5. Our analysis of the experimentally obtained resonance spectra of electron capture (with resonance energy) by fullerenes^19–21 and a comparison with our analytical calculations of these spectra within the framework of CQM^4,11 allows us to assert that the ψ-function of a particle appears only when boundary conditions are specified for the Schrödinger equation. This means that the particle always remains a particle with its mass, charge, and other parameters, and the wave properties of the particle correspond to its statistical behavior in a quantum resonator and are determined by the boundary conditions, i.e., external factors.

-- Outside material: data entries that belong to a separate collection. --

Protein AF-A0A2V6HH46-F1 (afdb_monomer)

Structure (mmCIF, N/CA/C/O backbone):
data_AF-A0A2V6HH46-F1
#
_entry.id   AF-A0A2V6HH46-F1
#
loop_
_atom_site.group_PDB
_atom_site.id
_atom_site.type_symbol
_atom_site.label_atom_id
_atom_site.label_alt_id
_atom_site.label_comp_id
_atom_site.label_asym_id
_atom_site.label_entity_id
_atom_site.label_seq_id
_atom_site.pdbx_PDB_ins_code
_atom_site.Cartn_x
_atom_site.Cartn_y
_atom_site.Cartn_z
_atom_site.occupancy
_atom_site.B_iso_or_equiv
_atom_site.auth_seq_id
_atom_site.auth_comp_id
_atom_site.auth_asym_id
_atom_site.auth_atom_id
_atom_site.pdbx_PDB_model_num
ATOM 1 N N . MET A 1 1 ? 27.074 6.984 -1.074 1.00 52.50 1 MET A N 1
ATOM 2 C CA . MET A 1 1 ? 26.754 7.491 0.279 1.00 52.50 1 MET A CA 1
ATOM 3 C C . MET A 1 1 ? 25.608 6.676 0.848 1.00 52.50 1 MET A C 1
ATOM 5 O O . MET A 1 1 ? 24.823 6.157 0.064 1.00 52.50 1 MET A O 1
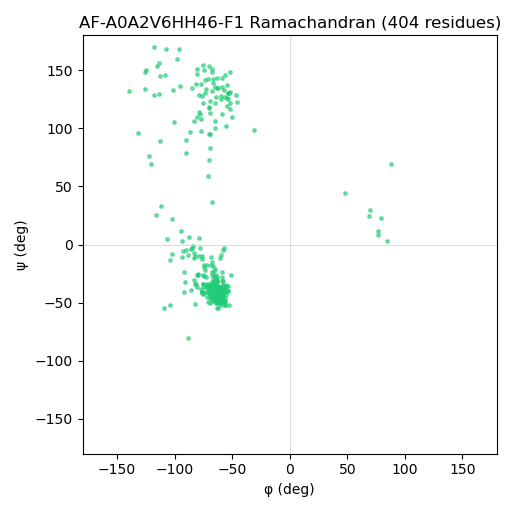ATOM 9 N N . ALA A 1 2 ? 25.541 6.498 2.168 1.00 73.44 2 ALA A N 1
ATOM 10 C CA . ALA A 1 2 ? 24.433 5.781 2.795 1.00 73.44 2 ALA A CA 1
ATOM 11 C C . ALA A 1 2 ? 23.151 6.628 2.731 1.00 73.44 2 ALA A C 1
ATOM 13 O O . ALA A 1 2 ? 23.211 7.841 2.920 1.00 73.44 2 ALA A O 1
ATOM 14 N N . LEU A 1 3 ? 22.002 5.985 2.504 1.00 61.53 3 LEU A N 1
ATOM 15 C CA . LEU A 1 3 ? 20.685 6.637 2.456 1.00 61.53 3 LEU A CA 1
ATOM 16 C C . LEU A 1 3 ? 20.405 7.469 3.715 1.00 61.53 3 LEU A C 1
ATOM 18 O O . LEU A 1 3 ? 19.825 8.542 3.631 1.00 61.53 3 LEU A O 1
ATOM 22 N N . SER A 1 4 ? 20.865 7.000 4.877 1.00 68.00 4 SER A N 1
ATOM 23 C CA . SER A 1 4 ? 20.735 7.722 6.143 1.00 68.00 4 SER A CA 1
ATOM 24 C C . SER A 1 4 ? 21.457 9.069 6.135 1.00 68.00 4 SER A C 1
ATOM 26 O O . SER A 1 4 ? 20.959 10.016 6.723 1.00 68.00 4 SER A O 1
ATOM 28 N N . THR A 1 5 ? 22.613 9.171 5.474 1.00 80.62 5 THR A N 1
ATOM 29 C CA . THR A 1 5 ? 23.376 10.425 5.397 1.00 80.62 5 THR A CA 1
ATOM 30 C C . THR A 1 5 ? 22.644 11.445 4.533 1.00 80.62 5 THR A C 1
ATOM 32 O O . THR A 1 5 ? 22.453 12.563 4.979 1.00 80.62 5 THR A O 1
ATOM 35 N N . GLN A 1 6 ? 22.142 11.027 3.367 1.00 77.62 6 GLN A N 1
ATOM 36 C CA . GLN A 1 6 ? 21.341 11.888 2.485 1.00 77.62 6 GLN A CA 1
ATOM 37 C C . GLN A 1 6 ? 20.013 12.299 3.132 1.00 77.62 6 GLN A C 1
ATOM 39 O O . GLN A 1 6 ? 19.561 13.423 2.980 1.00 77.62 6 GLN A O 1
ATOM 44 N N . LEU A 1 7 ? 19.388 11.397 3.893 1.00 75.50 7 LEU A N 1
ATOM 45 C CA . LEU A 1 7 ? 18.151 11.701 4.601 1.00 75.50 7 LEU A CA 1
ATOM 46 C C . LEU A 1 7 ? 18.378 12.750 5.699 1.00 75.50 7 LEU A C 1
ATOM 48 O O . LEU A 1 7 ? 17.649 13.729 5.759 1.00 75.50 7 LEU A O 1
ATOM 52 N N . PHE A 1 8 ? 19.396 12.580 6.546 1.00 82.50 8 PHE A N 1
ATOM 53 C CA . PHE A 1 8 ? 19.681 13.528 7.632 1.00 82.50 8 PHE A CA 1
ATOM 54 C C . PHE A 1 8 ? 20.399 14.814 7.180 1.00 82.50 8 PHE A C 1
ATOM 56 O O . PHE A 1 8 ? 20.629 15.696 8.005 1.00 82.50 8 PHE A O 1
ATOM 63 N N . GLU A 1 9 ? 20.743 14.935 5.894 1.00 83.81 9 GLU A N 1
ATOM 64 C CA . GLU A 1 9 ? 21.085 16.214 5.254 1.00 83.81 9 GLU A CA 1
ATOM 65 C C . GLU A 1 9 ? 19.829 17.066 5.008 1.00 83.81 9 GLU A C 1
ATOM 67 O O . GLU A 1 9 ? 19.878 18.281 5.180 1.00 83.81 9 GLU A O 1
ATOM 72 N N . GLU A 1 10 ? 18.704 16.429 4.666 1.00 79.19 10 GLU A N 1
ATOM 73 C CA . GLU A 1 10 ? 17.434 17.098 4.342 1.00 79.19 10 GLU A CA 1
ATOM 74 C C . GLU A 1 10 ? 16.523 17.289 5.567 1.00 79.19 10 GLU A C 1
ATOM 76 O O . GLU A 1 10 ? 15.787 18.269 5.652 1.00 79.19 10 GLU A O 1
ATOM 81 N N . ILE A 1 11 ? 16.560 16.367 6.539 1.00 83.88 11 ILE A N 1
ATOM 82 C CA . ILE A 1 11 ? 15.700 16.408 7.732 1.00 83.88 11 ILE A CA 1
ATOM 83 C C . ILE A 1 11 ? 16.492 16.368 9.039 1.00 83.88 11 ILE A C 1
ATOM 85 O O . ILE A 1 11 ? 17.543 15.737 9.160 1.00 83.88 11 ILE A O 1
ATOM 89 N N . ARG A 1 12 ? 15.941 17.000 10.082 1.00 82.56 12 ARG A N 1
ATOM 90 C CA . ARG A 1 12 ? 16.538 17.005 11.427 1.00 82.56 12 ARG A CA 1
ATOM 91 C C . ARG A 1 12 ? 16.594 15.584 11.995 1.00 82.56 12 ARG A C 1
ATOM 93 O O . ARG A 1 12 ? 15.647 14.812 11.867 1.00 82.56 12 ARG A O 1
ATOM 100 N N . SER A 1 13 ? 17.660 15.258 12.725 1.00 82.25 13 SER A N 1
ATOM 101 C CA . SER A 1 13 ? 17.822 13.941 13.366 1.00 82.25 13 SER A CA 1
ATOM 102 C C . SER A 1 13 ? 16.699 13.592 14.353 1.00 82.25 13 SER A C 1
ATOM 104 O O . SER A 1 13 ? 16.388 12.421 14.549 1.00 82.25 13 SER A O 1
ATOM 106 N N . ASP A 1 14 ? 16.068 14.601 14.958 1.00 84.81 14 ASP A N 1
ATOM 107 C CA . ASP A 1 14 ? 14.951 14.437 15.895 1.00 84.81 14 ASP A CA 1
ATOM 108 C C . ASP A 1 14 ? 13.576 14.303 15.211 1.00 84.81 14 ASP A C 1
ATOM 110 O O . ASP A 1 14 ? 12.575 14.125 15.904 1.00 84.81 14 ASP A O 1
ATOM 114 N N . PHE A 1 15 ? 13.490 14.362 13.878 1.00 84.69 15 PHE A N 1
ATOM 115 C CA . PHE A 1 15 ? 12.215 14.376 13.151 1.00 84.69 15 PHE A CA 1
ATOM 116 C C . PHE A 1 15 ? 11.343 13.145 13.457 1.00 84.69 15 PHE A C 1
ATOM 118 O O . PHE A 1 15 ? 10.182 13.270 13.846 1.00 84.69 15 PHE A O 1
ATOM 125 N N . PHE A 1 16 ? 11.913 11.937 13.402 1.00 83.50 16 PHE A N 1
ATOM 126 C CA . PHE A 1 16 ? 11.178 10.698 13.705 1.00 83.50 16 PHE A CA 1
ATOM 127 C C . PHE A 1 16 ? 10.940 10.461 15.197 1.00 83.50 16 PHE A C 1
ATOM 129 O O . PHE A 1 16 ? 10.171 9.572 15.563 1.00 83.50 16 PHE A O 1
ATOM 136 N N . ARG A 1 17 ? 11.570 11.257 16.066 1.00 81.75 17 ARG A N 1
ATOM 137 C CA . ARG A 1 17 ? 11.462 11.108 17.516 1.00 81.75 17 ARG A CA 1
ATOM 138 C C . ARG A 1 17 ? 10.017 11.253 17.982 1.00 81.75 17 ARG A C 1
ATOM 140 O O . ARG A 1 17 ? 9.565 10.527 18.854 1.00 81.75 17 ARG A O 1
ATOM 147 N N . VAL A 1 18 ? 9.264 12.145 17.353 1.00 78.06 18 VAL A N 1
ATOM 148 C CA . VAL A 1 18 ? 7.845 12.371 17.651 1.00 78.06 18 VAL A CA 1
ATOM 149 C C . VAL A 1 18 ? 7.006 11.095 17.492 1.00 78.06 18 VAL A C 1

Thus, in the case of electron two-slit experiments, the interference pattern appears only as a statistical result. The representation of a free particle as a moving plane de Broglie wave is incorrect! The particle itself does not transform into a shell or a plane wave. Statistically, the particle behaves like a wave in a certain resonator, and this behavior creates the effect of its transformation into a wave or shell. When the characteristic dimensions of quantum resonators change, the ψ-function of a quantum particle trapped in the resonator can be changed, e.g., when an electron collapses into a proton in an atomic nucleus. In this case, according to the virial theorem proved by Fock for quantum phenomena,²⁶ half of the potential energy goes into increasing the internal energy of the proton turning into a neutron, and the other half goes into emitting a neutrino with an energy of about 0.85 MeV.^4,11 In this regard, the phenomena described within the framework of wave cumulative quantum mechanics have analogues in ordinary hydrodynamics.^4,11

In our papers, we consistently solve the problems arising (as we believe, in describing the eigenenergy spectra of quantum nanoresonators of various natures) between the de Broglie hypothesis and the classical Dirac NQWM, which limits the values of ψ-functions everywhere. As we have proved (in our analysis of the available experimental data and our theoretical studies), it is a mistake to limit ψ-functions everywhere without taking into account the normalizing geometric coefficients χ². In Refs. 4 and 11, it was shown how these problems and paradoxes (discrepancies between experimental observations and incomplete theories) caused by phenomena arising from the violation of electrical neutrality (in particular, polarization) in nanostructured composite materials are solved using CQM and taking into account the regularization of unbounded ψ_n-1/2-functions through the normalizing geometric coefficient χ², which accounts for the symmetry of the quantum resonator. CQM made it possible to discover approximately 35 quantum dimensional effects and to describe a number of previously “mysterious” phenomena.^4,11 The discovery of Vysikaylo degeneracy by the main quantum number n and n-1/2 in hollow quantum resonators significantly changes the parameters of quantum stars (white dwarfs, neutron stars, and black holes).^10,11

In this paper, we will consider similar problems in describing nanostructures that arise during the chemical doping of group IV crystals. We will do this using the example of nanostructures, i.e., large hydrogen-like atoms, hydrogen-like molecules, lines, surfaces, and flickering crystals of Vysikaylo standing excitons in inhomogeneous diamond doped with boron. For this purpose, we will modify the Wannier–Mott theory, constructed for homogeneous crystals, to describe standing excitons in inhomogeneous crystals.^10,11

The hydrogen-like electron spectrum of WM excitons was first observed in the absorption spectrum of Cu₂O in 1952 by Gross and Karyev and independently by Hayasi and Katsuki, but the excitonic interpretation was absent from the work of the latter authors. In all these studies, the permittivity ε was considered constant. Since such large-radius excitons are formed by the ionization of atoms or molecules of the supporting crystal, they move freely along the crystal and are considered running (free) WM excitons.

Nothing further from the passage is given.